Sei - é preciso manter-se anônimo diante da fragilidade da língua e de sua total incapacidade para descrever fielmente (e elegantemente, porque aprendemos a ter bom-gosto ) as espécies, desde a simples flor ao mais ultrajante hipopótamo iluminados pelo sol. Poder-se-ia (mesóclise, por que não?) alegar que não há palavras para descrever. Nem mesmo os deuses as teriam, afirmativa esta próxima da heresia, pois a eles, os deuses, não faltam palavras. Conhecem-nas todas. Se não as usam é porque preferem o silêncio, o escuro, a bolha d'água no mar revolto.
É preciso encher a boca de saliva para cuspir a palavra mais longa que se conhece, amaldiçoando-a com o último traço...E, da mais singela, colher a beleza e entregá-la a ti, como fiel depositária.
Afinal, um nome comum, grafado na certidão de uma nova criança, transforma a todas em Cláudias iguais? Mas, quais!!! Prazeres diferentes.

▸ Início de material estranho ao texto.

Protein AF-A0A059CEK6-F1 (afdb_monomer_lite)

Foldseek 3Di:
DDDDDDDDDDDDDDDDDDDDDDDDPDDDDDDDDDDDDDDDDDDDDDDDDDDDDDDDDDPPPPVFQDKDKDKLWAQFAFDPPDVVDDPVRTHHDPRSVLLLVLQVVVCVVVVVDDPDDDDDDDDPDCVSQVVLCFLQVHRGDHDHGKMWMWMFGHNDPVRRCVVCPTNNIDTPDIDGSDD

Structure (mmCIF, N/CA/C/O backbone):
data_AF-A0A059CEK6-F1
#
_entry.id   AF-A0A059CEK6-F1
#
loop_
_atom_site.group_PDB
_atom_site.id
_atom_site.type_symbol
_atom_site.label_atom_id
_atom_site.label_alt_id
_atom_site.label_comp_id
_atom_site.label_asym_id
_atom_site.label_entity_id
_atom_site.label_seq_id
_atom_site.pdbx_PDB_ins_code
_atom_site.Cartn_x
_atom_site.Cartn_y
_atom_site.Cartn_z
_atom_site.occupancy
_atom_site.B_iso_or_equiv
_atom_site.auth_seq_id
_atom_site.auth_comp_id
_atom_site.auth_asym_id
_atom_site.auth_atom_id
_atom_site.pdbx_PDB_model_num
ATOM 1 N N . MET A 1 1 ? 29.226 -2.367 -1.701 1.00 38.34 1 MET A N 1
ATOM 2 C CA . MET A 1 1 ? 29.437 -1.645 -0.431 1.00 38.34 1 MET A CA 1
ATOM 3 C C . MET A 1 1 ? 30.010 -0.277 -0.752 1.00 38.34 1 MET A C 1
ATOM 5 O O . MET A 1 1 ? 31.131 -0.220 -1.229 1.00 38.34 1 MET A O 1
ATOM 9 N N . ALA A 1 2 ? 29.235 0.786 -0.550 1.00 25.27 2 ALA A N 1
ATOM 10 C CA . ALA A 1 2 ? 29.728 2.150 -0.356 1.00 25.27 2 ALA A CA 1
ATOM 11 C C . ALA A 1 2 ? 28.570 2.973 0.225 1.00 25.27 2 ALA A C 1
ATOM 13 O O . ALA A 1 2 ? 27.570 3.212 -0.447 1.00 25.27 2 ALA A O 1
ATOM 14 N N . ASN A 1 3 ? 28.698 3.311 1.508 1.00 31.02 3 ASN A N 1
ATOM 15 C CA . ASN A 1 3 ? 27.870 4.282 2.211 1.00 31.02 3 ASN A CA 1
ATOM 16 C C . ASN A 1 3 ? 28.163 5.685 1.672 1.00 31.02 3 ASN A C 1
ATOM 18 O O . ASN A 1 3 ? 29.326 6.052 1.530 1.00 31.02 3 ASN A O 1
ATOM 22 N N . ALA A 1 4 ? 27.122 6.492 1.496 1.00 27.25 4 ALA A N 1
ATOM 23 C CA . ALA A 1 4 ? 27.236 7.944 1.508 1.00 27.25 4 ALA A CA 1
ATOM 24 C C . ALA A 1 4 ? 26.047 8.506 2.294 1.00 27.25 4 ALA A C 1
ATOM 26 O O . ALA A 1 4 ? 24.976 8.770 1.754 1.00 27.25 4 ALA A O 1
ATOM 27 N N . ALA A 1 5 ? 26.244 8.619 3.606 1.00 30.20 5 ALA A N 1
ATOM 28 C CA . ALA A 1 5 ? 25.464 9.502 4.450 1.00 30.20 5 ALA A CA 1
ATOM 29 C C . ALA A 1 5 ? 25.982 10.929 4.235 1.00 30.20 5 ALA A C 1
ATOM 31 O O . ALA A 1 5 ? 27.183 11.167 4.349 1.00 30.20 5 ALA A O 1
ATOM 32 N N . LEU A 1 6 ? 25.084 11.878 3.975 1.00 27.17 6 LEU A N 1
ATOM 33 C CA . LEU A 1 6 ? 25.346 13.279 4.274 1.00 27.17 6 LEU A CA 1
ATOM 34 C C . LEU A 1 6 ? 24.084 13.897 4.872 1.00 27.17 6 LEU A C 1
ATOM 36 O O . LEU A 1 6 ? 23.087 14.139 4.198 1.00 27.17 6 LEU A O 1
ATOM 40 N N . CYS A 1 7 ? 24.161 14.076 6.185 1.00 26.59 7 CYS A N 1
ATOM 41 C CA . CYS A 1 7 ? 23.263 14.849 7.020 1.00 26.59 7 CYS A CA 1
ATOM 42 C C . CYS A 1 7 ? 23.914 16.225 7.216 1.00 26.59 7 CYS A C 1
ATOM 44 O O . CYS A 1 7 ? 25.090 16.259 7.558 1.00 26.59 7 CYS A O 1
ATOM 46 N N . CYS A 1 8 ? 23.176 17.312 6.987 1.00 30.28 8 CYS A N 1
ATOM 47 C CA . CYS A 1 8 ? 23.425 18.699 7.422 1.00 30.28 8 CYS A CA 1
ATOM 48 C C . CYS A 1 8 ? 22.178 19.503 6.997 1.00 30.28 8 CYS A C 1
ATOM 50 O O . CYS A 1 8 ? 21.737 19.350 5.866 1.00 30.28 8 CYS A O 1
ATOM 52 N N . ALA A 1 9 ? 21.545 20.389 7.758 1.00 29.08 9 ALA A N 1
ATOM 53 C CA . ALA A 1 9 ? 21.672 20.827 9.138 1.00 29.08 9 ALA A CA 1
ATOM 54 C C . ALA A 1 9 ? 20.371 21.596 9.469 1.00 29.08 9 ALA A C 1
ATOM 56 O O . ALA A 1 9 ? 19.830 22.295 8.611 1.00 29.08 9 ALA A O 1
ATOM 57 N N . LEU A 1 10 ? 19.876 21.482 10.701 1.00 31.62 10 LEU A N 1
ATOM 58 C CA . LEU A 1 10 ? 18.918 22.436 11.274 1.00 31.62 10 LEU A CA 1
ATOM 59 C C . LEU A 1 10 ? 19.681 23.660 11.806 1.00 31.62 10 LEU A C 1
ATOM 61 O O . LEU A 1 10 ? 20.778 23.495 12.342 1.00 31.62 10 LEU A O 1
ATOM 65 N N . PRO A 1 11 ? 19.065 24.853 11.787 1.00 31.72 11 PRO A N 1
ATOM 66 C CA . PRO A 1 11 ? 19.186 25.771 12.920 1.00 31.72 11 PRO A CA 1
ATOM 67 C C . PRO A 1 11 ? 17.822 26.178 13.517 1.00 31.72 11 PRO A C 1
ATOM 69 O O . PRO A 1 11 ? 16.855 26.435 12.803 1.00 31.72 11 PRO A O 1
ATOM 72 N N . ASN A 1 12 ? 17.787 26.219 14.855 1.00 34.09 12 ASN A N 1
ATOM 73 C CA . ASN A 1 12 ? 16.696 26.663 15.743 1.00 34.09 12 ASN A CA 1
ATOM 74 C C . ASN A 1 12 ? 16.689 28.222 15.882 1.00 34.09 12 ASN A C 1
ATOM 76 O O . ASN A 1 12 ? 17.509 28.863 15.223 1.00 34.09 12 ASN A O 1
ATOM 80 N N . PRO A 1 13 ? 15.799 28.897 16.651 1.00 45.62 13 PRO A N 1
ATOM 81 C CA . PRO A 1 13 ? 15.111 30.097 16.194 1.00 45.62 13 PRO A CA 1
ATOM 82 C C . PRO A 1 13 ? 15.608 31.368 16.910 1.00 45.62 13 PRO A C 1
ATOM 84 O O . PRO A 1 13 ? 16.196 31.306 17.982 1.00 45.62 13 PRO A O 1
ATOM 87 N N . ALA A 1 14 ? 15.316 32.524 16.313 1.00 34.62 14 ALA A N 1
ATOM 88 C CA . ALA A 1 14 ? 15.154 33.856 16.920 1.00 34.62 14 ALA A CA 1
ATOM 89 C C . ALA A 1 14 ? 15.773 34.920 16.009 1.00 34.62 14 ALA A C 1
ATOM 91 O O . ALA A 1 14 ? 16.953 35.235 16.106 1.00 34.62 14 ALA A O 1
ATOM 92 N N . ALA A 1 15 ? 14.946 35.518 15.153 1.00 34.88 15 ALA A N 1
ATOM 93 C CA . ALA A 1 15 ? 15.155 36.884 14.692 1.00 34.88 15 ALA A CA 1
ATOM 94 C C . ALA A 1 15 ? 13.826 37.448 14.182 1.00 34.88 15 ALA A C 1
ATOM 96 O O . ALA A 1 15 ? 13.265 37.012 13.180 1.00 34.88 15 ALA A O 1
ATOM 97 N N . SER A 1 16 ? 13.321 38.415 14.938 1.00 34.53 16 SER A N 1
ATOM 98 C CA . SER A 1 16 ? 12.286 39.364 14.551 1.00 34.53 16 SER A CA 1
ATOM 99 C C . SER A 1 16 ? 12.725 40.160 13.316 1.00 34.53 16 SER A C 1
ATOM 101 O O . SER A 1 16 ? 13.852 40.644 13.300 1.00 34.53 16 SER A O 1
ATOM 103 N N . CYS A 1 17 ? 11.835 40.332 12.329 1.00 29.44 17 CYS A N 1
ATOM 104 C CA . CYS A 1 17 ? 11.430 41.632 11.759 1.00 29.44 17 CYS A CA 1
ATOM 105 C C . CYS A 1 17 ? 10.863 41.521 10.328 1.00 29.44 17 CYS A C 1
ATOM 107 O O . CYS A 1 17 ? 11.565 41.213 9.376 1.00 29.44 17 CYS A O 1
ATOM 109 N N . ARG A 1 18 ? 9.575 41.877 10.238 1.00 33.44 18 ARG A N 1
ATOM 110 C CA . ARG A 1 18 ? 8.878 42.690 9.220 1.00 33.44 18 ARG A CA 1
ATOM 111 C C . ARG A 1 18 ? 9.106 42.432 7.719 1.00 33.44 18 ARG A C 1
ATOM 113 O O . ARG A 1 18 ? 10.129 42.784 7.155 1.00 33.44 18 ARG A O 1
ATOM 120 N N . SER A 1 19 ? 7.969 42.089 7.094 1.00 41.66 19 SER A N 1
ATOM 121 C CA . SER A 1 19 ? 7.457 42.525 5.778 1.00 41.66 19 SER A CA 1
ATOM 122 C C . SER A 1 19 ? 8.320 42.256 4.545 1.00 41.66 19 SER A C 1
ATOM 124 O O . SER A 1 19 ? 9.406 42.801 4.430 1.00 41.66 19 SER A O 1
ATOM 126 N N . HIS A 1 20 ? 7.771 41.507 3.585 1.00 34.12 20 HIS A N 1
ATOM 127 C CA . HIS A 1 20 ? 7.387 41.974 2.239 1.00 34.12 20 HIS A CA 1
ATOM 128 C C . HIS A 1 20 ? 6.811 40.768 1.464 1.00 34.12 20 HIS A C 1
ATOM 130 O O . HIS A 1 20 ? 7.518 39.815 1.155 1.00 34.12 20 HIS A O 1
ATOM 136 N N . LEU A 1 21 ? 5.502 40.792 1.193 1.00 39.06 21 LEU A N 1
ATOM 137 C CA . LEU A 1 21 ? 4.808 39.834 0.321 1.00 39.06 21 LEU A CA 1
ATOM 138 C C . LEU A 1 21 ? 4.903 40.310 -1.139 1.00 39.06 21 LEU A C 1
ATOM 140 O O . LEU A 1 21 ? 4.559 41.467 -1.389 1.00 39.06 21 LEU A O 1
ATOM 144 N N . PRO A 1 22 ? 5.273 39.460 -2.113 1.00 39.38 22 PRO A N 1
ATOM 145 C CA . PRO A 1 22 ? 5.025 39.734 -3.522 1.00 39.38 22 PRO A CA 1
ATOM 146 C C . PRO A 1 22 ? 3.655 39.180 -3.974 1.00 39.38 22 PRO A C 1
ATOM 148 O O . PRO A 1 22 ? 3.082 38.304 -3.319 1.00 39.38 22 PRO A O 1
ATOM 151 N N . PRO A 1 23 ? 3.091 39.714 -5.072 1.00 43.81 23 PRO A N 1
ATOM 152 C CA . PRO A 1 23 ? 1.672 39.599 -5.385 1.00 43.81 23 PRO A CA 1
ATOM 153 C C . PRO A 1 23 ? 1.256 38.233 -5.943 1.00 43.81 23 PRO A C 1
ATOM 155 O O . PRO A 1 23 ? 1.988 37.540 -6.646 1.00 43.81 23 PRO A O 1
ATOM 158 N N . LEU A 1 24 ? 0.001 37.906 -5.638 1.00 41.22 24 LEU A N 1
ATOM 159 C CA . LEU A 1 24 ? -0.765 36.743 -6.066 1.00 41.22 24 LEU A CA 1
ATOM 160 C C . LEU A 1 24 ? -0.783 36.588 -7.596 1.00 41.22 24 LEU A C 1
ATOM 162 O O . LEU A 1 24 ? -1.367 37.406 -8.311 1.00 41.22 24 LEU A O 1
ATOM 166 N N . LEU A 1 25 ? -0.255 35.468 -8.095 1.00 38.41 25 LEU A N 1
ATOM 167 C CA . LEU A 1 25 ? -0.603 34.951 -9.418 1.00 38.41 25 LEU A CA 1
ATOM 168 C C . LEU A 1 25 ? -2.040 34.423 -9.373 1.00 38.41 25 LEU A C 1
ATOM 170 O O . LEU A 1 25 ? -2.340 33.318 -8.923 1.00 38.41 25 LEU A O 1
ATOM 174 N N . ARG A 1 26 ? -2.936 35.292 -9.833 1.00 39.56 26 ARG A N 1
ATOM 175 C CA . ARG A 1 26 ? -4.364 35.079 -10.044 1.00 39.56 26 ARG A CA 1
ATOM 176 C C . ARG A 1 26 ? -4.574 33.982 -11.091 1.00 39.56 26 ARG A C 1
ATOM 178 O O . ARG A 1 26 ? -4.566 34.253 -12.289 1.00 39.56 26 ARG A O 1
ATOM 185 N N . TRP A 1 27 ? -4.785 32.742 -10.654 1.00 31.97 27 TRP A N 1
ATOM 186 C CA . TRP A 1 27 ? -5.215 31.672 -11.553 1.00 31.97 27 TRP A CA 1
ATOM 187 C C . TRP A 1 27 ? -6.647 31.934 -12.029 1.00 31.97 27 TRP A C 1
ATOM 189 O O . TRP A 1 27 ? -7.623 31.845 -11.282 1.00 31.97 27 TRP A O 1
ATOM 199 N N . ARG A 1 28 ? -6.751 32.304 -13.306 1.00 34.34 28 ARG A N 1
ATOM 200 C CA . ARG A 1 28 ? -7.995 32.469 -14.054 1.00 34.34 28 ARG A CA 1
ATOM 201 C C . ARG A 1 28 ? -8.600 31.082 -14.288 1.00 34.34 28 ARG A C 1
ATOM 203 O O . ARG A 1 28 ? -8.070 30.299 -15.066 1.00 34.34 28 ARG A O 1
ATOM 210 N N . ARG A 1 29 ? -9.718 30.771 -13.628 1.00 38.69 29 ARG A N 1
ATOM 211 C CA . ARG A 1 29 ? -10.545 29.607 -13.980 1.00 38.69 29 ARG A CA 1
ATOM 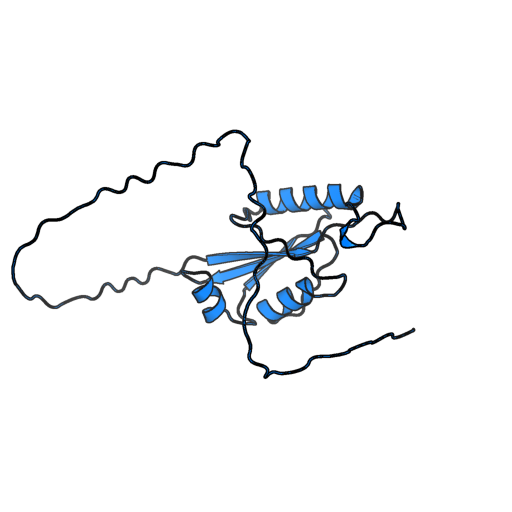212 C C . ARG A 1 29 ? -11.253 29.883 -15.308 1.00 38.69 29 ARG A C 1
ATOM 214 O O . ARG A 1 29 ? -12.044 30.818 -15.417 1.00 38.69 29 ARG A O 1
ATOM 221 N N . SER A 1 30 ? -10.976 29.080 -16.324 1.00 37.09 30 SER A N 1
ATOM 222 C CA . SER A 1 30 ? -11.762 29.013 -17.558 1.00 37.09 30 SER A CA 1
ATOM 223 C C . SER A 1 30 ? -11.789 27.544 -17.994 1.00 37.09 30 SER A C 1
ATOM 225 O O . SER A 1 30 ? -10.764 27.013 -18.400 1.00 37.09 30 SER A O 1
ATOM 227 N N . GLY A 1 31 ? -12.932 26.874 -17.813 1.00 40.59 31 GLY A N 1
ATOM 228 C CA . GLY A 1 31 ? -13.162 25.464 -18.164 1.00 40.59 31 GLY A CA 1
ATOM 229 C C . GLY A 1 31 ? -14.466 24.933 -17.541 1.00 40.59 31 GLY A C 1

Foi tudo muito bonito, somente, simplesmente. Pronto, fica aqui esse adjetivo, o dito pelo não dito, que, fértil e simples, dá na boca de todo mundo, assim como a maria-sem-vergonha dá em qualquer mato, descampado ou jardim de primavera. Fica aqui o espanto de ver que o Rio é bonito demais do alto. Do que eu concluo que as praias e todas as belezas naturais da cidade não foram feitas propositadamente para serem vistas das varandas dos condomínios caros da Avenida Vieira Souto, mas foram talhadas para serem admiradas pelo próprio Artesão que as projetou, lá da sua morada no céu.
Frases todas muito óbvias, mas é assim, óbvia, a mata atlântica, verde simplesmente; o céu azul, azul somente. Lá embaixo, as casas encravadas no meio da floresta nos dão a sensação de que podemos reduzir a velocidade de nossos ponteiros. E, a Rocinha, de longe, desperta em nós o que, hoje, é tão difícil de se manter acesa - a misericórdia, a caridade. De longe, tudo é belo, todos são iguais, o trabalho é um fardo leve, e amanhã é um belo dia de sol no firmamento.
O ano finalmente vira. As pessoas se abraçam, suas bocas sabendo ainda a cereja...recomenda-se não esquecer de fazer um pequeno gargarejo com o espumante...a comida é saborosa...a cidra foi barata... a noite não é fria, traz apenas um vento veloz que passa como o trem, lotado, repleto de de eletricidade vital, mais uma das mecânicas do universo. E, não vou aqui fazer ponderações metafísicas, porque o abraço da boa companhia me faz perceber que estou vivo e isso importa mais do que ter dinheiro na conta bancária para pagar pelo ingresso para o céu.
2007 não é apenas um ano, mas será o melhor ano de nossas vidas, e 2008, alguns dígitos melhor e, de dígito em dígito, iremos ultrapassando nossos limites, até que, ao contrário do que vociferam alguns, chegaremos não ao apocalipse, mas a um novo gênesis de nossa existência. Pois somos puros e verdadeiros, somente, simplesmente... dois átomos sutis.